> _Work item_
Return exactly the lines below, starting with the one that has "ATOM 46 C C" and going on through the one that has "ATOM 67 C C . HIS".

Listed records below:

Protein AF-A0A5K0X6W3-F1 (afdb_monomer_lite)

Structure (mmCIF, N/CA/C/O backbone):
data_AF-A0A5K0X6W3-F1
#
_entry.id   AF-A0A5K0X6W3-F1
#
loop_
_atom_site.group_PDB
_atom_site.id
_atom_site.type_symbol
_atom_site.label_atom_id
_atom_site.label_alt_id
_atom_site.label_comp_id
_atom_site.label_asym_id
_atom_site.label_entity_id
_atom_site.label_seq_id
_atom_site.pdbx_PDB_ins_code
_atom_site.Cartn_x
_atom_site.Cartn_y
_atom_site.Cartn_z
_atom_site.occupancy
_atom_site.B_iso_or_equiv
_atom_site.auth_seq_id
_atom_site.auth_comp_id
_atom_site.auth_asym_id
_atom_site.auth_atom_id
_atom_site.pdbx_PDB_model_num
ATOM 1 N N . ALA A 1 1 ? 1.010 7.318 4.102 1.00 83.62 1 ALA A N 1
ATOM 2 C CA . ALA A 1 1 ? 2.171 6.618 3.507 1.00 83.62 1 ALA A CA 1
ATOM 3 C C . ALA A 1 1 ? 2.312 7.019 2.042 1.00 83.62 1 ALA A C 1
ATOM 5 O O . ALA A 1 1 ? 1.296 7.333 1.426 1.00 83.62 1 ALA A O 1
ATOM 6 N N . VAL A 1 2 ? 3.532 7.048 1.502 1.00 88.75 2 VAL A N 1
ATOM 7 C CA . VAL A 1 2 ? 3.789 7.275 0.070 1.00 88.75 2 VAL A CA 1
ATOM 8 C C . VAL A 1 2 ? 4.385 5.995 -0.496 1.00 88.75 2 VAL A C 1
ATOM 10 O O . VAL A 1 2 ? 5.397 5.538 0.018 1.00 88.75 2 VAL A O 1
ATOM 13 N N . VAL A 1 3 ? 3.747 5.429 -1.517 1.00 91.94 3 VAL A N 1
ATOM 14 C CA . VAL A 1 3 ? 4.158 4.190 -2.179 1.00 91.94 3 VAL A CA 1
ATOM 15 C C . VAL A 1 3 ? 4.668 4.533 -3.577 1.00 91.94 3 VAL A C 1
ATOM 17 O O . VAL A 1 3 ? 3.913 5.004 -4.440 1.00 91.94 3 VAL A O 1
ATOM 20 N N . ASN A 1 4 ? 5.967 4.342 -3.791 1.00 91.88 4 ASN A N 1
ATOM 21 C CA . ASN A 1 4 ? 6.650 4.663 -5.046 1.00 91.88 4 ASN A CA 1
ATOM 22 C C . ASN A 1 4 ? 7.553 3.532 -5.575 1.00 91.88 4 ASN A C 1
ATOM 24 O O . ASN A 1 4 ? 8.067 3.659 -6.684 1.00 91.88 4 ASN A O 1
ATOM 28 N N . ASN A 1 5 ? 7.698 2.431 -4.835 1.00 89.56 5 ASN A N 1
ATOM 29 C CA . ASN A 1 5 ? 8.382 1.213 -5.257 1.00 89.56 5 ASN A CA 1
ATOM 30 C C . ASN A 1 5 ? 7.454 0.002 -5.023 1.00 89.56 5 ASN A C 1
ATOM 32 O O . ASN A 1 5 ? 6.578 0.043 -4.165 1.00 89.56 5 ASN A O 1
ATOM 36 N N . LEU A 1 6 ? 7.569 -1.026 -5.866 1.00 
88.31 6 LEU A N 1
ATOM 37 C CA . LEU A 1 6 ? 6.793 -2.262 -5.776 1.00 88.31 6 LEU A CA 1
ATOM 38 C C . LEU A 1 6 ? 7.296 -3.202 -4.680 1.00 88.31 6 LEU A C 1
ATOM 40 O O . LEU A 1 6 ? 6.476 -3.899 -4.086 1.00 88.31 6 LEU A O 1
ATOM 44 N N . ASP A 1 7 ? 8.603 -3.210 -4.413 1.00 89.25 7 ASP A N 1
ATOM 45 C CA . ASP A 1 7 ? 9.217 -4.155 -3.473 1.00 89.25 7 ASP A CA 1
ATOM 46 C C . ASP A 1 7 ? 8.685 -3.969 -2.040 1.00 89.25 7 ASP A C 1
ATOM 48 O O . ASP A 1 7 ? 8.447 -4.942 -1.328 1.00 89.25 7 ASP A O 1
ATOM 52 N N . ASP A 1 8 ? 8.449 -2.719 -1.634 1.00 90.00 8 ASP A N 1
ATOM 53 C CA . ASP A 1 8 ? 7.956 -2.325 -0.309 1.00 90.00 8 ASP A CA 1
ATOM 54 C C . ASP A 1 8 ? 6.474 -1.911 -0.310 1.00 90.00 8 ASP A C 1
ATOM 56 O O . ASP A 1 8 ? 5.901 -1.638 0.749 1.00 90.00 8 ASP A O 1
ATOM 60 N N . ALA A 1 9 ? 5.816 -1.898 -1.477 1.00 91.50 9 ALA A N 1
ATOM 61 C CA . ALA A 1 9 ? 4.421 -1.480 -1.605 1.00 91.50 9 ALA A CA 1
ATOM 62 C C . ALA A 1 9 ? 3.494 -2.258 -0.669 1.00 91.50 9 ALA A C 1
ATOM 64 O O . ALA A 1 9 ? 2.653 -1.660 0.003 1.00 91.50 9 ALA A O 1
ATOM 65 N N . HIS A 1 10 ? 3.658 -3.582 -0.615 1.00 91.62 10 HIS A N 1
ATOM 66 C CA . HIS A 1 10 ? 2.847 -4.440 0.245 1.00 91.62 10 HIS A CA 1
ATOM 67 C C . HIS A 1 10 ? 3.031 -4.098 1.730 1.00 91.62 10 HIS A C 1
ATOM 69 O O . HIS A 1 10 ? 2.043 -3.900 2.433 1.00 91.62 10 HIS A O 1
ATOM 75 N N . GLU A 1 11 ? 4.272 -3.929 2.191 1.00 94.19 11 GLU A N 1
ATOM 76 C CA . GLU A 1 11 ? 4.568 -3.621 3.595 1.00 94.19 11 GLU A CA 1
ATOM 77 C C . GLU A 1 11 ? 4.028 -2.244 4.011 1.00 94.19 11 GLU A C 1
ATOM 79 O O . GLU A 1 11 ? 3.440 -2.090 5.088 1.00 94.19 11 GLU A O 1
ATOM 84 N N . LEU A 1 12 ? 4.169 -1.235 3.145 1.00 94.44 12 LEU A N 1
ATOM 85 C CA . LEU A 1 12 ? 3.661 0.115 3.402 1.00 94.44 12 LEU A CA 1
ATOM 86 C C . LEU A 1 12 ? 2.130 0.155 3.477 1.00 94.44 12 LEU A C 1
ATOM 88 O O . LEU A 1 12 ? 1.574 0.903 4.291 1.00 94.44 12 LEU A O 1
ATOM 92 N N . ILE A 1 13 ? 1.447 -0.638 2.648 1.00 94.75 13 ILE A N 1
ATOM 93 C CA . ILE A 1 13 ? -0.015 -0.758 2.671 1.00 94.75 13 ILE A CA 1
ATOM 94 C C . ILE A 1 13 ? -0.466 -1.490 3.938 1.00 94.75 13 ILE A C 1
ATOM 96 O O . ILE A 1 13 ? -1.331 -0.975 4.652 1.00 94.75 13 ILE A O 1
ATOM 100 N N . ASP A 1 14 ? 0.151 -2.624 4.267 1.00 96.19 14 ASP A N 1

End of Listed records.
Listed records below:

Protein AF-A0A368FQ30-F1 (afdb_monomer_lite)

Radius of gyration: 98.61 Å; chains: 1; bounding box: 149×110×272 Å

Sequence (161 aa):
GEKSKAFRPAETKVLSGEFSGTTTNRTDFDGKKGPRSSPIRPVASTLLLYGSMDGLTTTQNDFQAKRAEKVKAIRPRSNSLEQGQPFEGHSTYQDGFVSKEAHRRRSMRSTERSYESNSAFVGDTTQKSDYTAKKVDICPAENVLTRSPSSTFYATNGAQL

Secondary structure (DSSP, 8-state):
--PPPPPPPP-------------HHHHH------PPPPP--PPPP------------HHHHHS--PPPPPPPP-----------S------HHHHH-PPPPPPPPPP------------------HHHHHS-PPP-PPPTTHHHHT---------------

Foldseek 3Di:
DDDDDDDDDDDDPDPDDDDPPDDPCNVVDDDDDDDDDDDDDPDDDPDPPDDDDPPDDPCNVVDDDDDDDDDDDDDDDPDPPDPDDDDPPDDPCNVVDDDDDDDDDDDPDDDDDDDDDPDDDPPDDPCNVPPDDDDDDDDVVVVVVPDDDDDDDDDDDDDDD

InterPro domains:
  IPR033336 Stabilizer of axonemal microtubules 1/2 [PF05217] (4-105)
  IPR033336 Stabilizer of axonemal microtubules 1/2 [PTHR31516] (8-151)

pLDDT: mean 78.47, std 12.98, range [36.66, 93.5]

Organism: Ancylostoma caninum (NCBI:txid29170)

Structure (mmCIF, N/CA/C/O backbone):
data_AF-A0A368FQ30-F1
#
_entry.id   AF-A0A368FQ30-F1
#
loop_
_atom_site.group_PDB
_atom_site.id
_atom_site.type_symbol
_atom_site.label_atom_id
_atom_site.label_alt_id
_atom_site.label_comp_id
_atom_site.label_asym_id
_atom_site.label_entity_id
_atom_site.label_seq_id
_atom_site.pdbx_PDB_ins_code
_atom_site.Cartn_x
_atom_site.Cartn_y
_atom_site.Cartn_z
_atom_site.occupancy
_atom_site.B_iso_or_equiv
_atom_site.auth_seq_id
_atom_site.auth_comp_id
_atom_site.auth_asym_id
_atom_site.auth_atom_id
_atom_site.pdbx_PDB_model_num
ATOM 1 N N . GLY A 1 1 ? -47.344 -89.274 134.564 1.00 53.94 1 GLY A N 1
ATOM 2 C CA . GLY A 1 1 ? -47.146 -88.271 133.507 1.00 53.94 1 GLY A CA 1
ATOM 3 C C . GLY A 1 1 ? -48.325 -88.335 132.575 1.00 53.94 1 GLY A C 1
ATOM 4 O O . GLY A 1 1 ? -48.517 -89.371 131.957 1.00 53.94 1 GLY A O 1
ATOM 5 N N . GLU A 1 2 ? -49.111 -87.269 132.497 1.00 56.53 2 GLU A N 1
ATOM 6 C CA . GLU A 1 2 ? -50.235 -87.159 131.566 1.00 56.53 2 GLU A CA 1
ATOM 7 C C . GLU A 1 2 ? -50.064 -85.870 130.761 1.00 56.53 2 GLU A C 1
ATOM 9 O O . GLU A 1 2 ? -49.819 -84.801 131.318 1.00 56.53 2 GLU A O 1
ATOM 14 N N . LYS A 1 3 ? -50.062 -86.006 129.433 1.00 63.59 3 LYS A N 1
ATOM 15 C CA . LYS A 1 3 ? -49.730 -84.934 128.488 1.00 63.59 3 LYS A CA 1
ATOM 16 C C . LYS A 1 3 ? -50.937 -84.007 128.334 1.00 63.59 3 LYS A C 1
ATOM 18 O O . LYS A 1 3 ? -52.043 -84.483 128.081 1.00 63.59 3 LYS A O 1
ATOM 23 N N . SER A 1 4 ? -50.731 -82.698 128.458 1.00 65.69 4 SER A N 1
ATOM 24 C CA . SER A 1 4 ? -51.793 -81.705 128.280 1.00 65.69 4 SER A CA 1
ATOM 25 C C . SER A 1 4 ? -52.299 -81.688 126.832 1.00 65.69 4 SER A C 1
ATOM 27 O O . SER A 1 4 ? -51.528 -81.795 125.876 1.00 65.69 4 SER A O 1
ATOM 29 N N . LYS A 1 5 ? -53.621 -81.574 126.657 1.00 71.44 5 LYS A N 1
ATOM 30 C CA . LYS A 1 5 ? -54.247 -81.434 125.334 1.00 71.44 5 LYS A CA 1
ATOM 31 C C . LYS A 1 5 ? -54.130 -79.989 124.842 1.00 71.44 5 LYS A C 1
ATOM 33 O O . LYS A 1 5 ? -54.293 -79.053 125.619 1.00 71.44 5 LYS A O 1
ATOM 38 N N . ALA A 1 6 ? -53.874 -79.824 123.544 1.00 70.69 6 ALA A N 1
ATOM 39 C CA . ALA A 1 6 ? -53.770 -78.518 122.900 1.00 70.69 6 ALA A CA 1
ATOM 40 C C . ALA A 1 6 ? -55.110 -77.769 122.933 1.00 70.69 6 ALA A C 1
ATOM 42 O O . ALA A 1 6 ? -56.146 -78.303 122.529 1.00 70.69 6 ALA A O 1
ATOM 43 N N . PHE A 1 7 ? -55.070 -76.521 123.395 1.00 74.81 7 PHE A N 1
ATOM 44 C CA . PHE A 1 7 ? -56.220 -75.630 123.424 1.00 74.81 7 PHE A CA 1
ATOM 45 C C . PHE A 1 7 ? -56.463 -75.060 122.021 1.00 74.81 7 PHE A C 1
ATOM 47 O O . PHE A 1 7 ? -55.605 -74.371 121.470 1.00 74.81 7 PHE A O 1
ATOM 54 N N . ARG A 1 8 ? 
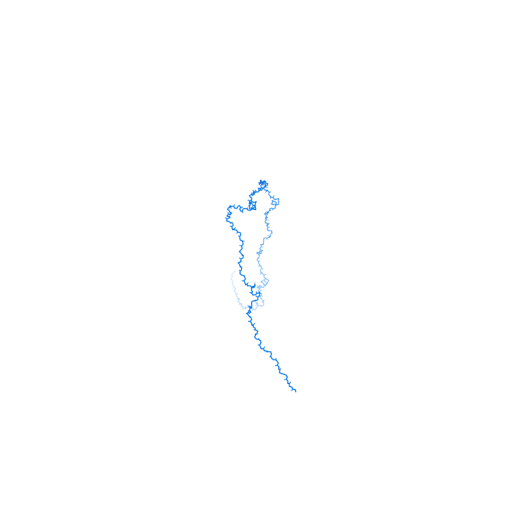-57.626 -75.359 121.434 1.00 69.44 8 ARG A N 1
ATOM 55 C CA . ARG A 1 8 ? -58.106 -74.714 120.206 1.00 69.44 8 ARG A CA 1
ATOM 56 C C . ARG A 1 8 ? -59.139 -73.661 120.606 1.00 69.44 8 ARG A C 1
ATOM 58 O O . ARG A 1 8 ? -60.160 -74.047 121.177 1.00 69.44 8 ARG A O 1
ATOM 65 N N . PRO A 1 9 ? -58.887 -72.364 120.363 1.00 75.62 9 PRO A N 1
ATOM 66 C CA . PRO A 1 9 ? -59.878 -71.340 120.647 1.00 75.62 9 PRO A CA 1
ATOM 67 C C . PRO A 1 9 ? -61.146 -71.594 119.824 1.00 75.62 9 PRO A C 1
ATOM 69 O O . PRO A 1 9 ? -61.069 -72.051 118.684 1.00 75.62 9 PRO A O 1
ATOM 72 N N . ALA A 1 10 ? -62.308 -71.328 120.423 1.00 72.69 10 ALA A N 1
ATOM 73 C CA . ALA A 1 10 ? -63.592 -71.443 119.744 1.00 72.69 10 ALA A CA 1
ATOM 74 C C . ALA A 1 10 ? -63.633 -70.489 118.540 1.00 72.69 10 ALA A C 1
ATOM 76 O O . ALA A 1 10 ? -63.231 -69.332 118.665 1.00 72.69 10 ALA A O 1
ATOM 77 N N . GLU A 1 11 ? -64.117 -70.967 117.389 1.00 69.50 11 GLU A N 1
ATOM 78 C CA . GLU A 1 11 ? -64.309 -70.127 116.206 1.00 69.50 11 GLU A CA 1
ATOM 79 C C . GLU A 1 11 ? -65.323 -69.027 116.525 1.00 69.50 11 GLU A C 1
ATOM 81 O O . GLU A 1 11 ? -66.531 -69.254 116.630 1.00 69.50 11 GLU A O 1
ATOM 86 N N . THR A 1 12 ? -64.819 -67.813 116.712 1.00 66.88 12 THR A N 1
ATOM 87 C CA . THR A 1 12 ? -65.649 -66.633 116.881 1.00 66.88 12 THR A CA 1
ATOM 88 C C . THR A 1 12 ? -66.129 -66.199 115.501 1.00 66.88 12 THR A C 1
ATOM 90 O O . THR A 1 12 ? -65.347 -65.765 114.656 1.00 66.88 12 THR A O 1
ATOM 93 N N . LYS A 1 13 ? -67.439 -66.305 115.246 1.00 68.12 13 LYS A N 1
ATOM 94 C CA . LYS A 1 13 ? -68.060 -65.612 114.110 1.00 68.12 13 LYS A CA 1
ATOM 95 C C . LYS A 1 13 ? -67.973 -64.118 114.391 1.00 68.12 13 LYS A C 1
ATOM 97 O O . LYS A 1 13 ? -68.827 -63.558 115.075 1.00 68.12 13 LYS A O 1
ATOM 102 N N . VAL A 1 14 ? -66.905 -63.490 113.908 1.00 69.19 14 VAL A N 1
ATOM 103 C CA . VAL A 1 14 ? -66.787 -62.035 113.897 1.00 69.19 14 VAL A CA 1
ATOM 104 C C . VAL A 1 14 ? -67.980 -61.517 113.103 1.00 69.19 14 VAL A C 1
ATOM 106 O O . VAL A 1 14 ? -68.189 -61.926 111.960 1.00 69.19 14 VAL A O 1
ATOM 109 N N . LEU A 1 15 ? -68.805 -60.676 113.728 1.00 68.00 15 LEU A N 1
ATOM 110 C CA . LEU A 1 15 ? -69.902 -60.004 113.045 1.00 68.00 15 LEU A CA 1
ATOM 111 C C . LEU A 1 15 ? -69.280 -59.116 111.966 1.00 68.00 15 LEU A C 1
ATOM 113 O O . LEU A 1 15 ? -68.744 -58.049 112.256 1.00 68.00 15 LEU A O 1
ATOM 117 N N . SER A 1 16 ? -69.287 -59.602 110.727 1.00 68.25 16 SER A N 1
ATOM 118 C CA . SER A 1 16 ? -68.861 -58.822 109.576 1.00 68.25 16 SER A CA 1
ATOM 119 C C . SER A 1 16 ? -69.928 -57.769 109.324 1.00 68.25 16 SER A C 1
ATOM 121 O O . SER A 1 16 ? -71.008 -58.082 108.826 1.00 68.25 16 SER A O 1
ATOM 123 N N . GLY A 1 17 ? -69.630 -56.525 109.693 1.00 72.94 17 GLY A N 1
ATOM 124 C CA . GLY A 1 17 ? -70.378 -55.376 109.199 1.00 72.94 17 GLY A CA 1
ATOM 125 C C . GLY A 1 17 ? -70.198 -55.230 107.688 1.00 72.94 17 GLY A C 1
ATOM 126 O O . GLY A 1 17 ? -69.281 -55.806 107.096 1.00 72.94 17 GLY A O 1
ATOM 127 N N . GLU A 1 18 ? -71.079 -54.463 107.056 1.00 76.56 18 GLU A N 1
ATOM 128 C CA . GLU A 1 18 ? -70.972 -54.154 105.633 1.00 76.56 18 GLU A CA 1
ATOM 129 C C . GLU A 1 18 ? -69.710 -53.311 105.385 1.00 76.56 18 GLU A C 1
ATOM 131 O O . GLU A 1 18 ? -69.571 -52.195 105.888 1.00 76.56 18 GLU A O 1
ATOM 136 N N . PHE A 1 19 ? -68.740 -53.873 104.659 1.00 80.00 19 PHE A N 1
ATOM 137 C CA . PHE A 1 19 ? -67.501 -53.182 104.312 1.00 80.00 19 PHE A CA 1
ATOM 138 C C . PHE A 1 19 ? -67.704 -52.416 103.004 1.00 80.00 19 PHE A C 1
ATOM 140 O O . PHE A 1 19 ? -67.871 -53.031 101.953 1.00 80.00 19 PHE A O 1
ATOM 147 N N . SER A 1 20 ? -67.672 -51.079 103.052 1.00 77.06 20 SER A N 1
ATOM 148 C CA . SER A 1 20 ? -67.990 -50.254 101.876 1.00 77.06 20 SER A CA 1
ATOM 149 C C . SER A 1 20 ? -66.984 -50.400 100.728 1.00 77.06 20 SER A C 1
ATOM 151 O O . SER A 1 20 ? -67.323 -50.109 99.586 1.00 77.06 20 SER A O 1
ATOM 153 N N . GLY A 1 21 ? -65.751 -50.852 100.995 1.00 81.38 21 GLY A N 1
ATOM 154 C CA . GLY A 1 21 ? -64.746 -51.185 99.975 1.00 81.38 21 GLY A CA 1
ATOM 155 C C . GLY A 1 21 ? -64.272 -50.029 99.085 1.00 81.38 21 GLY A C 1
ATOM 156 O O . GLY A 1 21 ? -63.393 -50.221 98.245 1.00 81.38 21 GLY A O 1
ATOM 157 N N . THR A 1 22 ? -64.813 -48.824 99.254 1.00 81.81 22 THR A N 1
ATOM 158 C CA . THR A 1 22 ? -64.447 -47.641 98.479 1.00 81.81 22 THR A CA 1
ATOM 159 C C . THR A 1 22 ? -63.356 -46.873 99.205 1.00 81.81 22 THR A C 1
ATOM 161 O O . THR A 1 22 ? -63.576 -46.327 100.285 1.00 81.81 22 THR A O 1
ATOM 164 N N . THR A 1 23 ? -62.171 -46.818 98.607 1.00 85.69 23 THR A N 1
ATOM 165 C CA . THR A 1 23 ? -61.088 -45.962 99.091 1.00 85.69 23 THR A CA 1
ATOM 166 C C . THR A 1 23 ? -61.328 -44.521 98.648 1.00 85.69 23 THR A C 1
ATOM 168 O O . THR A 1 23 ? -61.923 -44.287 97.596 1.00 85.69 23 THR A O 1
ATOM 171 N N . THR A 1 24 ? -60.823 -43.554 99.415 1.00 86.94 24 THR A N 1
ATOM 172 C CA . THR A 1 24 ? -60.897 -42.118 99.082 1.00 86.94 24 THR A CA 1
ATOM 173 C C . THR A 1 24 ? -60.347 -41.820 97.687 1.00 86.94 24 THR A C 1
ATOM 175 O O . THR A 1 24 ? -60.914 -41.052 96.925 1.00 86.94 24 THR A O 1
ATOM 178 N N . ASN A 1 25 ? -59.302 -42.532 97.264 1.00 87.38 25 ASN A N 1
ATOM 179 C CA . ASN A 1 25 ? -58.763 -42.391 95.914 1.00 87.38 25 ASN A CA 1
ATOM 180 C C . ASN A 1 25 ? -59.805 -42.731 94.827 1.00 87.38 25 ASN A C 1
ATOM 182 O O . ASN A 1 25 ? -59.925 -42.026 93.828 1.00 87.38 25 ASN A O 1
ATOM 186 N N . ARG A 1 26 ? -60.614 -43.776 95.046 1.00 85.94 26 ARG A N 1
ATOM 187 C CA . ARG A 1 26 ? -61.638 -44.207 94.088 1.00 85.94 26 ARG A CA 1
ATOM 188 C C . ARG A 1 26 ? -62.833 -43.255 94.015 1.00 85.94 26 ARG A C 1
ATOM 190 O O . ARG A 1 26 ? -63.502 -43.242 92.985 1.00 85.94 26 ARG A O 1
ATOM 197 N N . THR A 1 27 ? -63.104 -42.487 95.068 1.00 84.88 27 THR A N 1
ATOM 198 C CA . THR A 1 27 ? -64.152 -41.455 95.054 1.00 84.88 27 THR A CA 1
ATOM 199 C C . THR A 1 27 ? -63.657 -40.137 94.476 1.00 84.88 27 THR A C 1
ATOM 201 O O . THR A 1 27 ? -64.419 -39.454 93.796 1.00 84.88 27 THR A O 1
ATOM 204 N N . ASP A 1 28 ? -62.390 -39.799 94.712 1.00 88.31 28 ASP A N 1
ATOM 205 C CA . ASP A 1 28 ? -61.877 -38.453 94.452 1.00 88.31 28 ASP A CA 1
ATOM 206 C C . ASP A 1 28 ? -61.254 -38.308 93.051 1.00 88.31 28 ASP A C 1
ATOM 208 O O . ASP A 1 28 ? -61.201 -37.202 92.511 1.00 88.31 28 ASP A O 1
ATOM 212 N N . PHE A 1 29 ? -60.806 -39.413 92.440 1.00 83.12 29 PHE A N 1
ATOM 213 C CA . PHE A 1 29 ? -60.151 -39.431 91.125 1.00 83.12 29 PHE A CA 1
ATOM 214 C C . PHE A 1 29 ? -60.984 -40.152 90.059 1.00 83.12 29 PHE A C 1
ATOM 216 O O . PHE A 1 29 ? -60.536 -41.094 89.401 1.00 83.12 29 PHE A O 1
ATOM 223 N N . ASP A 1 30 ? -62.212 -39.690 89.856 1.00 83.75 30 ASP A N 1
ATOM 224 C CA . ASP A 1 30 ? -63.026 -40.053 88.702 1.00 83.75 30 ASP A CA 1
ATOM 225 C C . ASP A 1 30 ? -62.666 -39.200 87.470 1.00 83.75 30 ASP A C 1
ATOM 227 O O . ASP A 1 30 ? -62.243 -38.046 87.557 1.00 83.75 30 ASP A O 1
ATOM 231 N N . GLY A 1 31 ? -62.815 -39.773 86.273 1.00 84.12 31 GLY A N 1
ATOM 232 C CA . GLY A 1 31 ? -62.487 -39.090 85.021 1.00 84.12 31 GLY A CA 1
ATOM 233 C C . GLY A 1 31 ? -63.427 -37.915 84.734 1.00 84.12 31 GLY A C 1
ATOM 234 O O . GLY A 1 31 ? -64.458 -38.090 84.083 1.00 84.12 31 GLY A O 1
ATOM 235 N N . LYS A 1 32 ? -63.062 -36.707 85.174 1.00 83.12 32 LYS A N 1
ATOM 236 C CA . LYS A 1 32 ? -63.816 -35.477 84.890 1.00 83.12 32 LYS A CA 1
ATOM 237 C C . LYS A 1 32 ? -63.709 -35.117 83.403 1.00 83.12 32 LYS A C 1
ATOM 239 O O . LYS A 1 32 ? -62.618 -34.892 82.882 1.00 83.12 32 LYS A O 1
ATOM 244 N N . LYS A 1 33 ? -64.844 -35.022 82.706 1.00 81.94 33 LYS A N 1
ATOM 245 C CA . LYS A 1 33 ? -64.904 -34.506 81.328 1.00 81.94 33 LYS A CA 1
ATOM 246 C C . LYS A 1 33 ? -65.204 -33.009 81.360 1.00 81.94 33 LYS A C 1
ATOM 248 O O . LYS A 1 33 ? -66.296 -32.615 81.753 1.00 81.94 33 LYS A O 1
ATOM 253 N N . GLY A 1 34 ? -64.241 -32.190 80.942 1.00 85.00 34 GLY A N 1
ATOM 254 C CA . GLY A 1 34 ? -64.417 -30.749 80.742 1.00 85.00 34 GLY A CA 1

End of Listed records.

> _Output below_
ATOM 46 C C . ASP A 1 7 ? 8.685 -3.969 -2.040 1.00 89.25 7 ASP A C 1
ATOM 48 O O . ASP A 1 7 ? 8.447 -4.942 -1.328 1.00 89.25 7 ASP A O 1
ATOM 52 N N . ASP A 1 8 ? 8.449 -2.719 -1.634 1.00 90.00 8 ASP A N 1
ATOM 53 C CA . ASP A 1 8 ? 7.956 -2.325 -0.309 1.00 90.00 8 ASP A CA 1
ATOM 54 C C . ASP A 1 8 ? 6.474 -1.911 -0.310 1.00 90.00 8 ASP A C 1
ATOM 56 O O . ASP A 1 8 ? 5.901 -1.638 0.749 1.00 90.00 8 ASP A O 1
ATOM 60 N N . ALA A 1 9 ? 5.816 -1.898 -1.477 1.00 91.50 9 ALA A N 1
ATOM 61 C CA . ALA A 1 9 ? 4.421 -1.480 -1.605 1.00 91.50 9 ALA A CA 1
ATOM 62 C C . ALA A 1 9 ? 3.494 -2.258 -0.669 1.00 91.50 9 ALA A C 1
ATOM 64 O O . ALA A 1 9 ? 2.653 -1.660 0.003 1.00 91.50 9 ALA A O 1
ATOM 65 N N . HIS A 1 10 ? 3.658 -3.582 -0.615 1.00 91.62 10 HIS A N 1
ATOM 66 C CA . HIS A 1 10 ? 2.847 -4.440 0.245 1.00 91.62 10 HIS A CA 1
ATOM 67 C C . HIS A 1 10 ? 3.031 -4.098 1.730 1.00 91.62 10 HIS A C 1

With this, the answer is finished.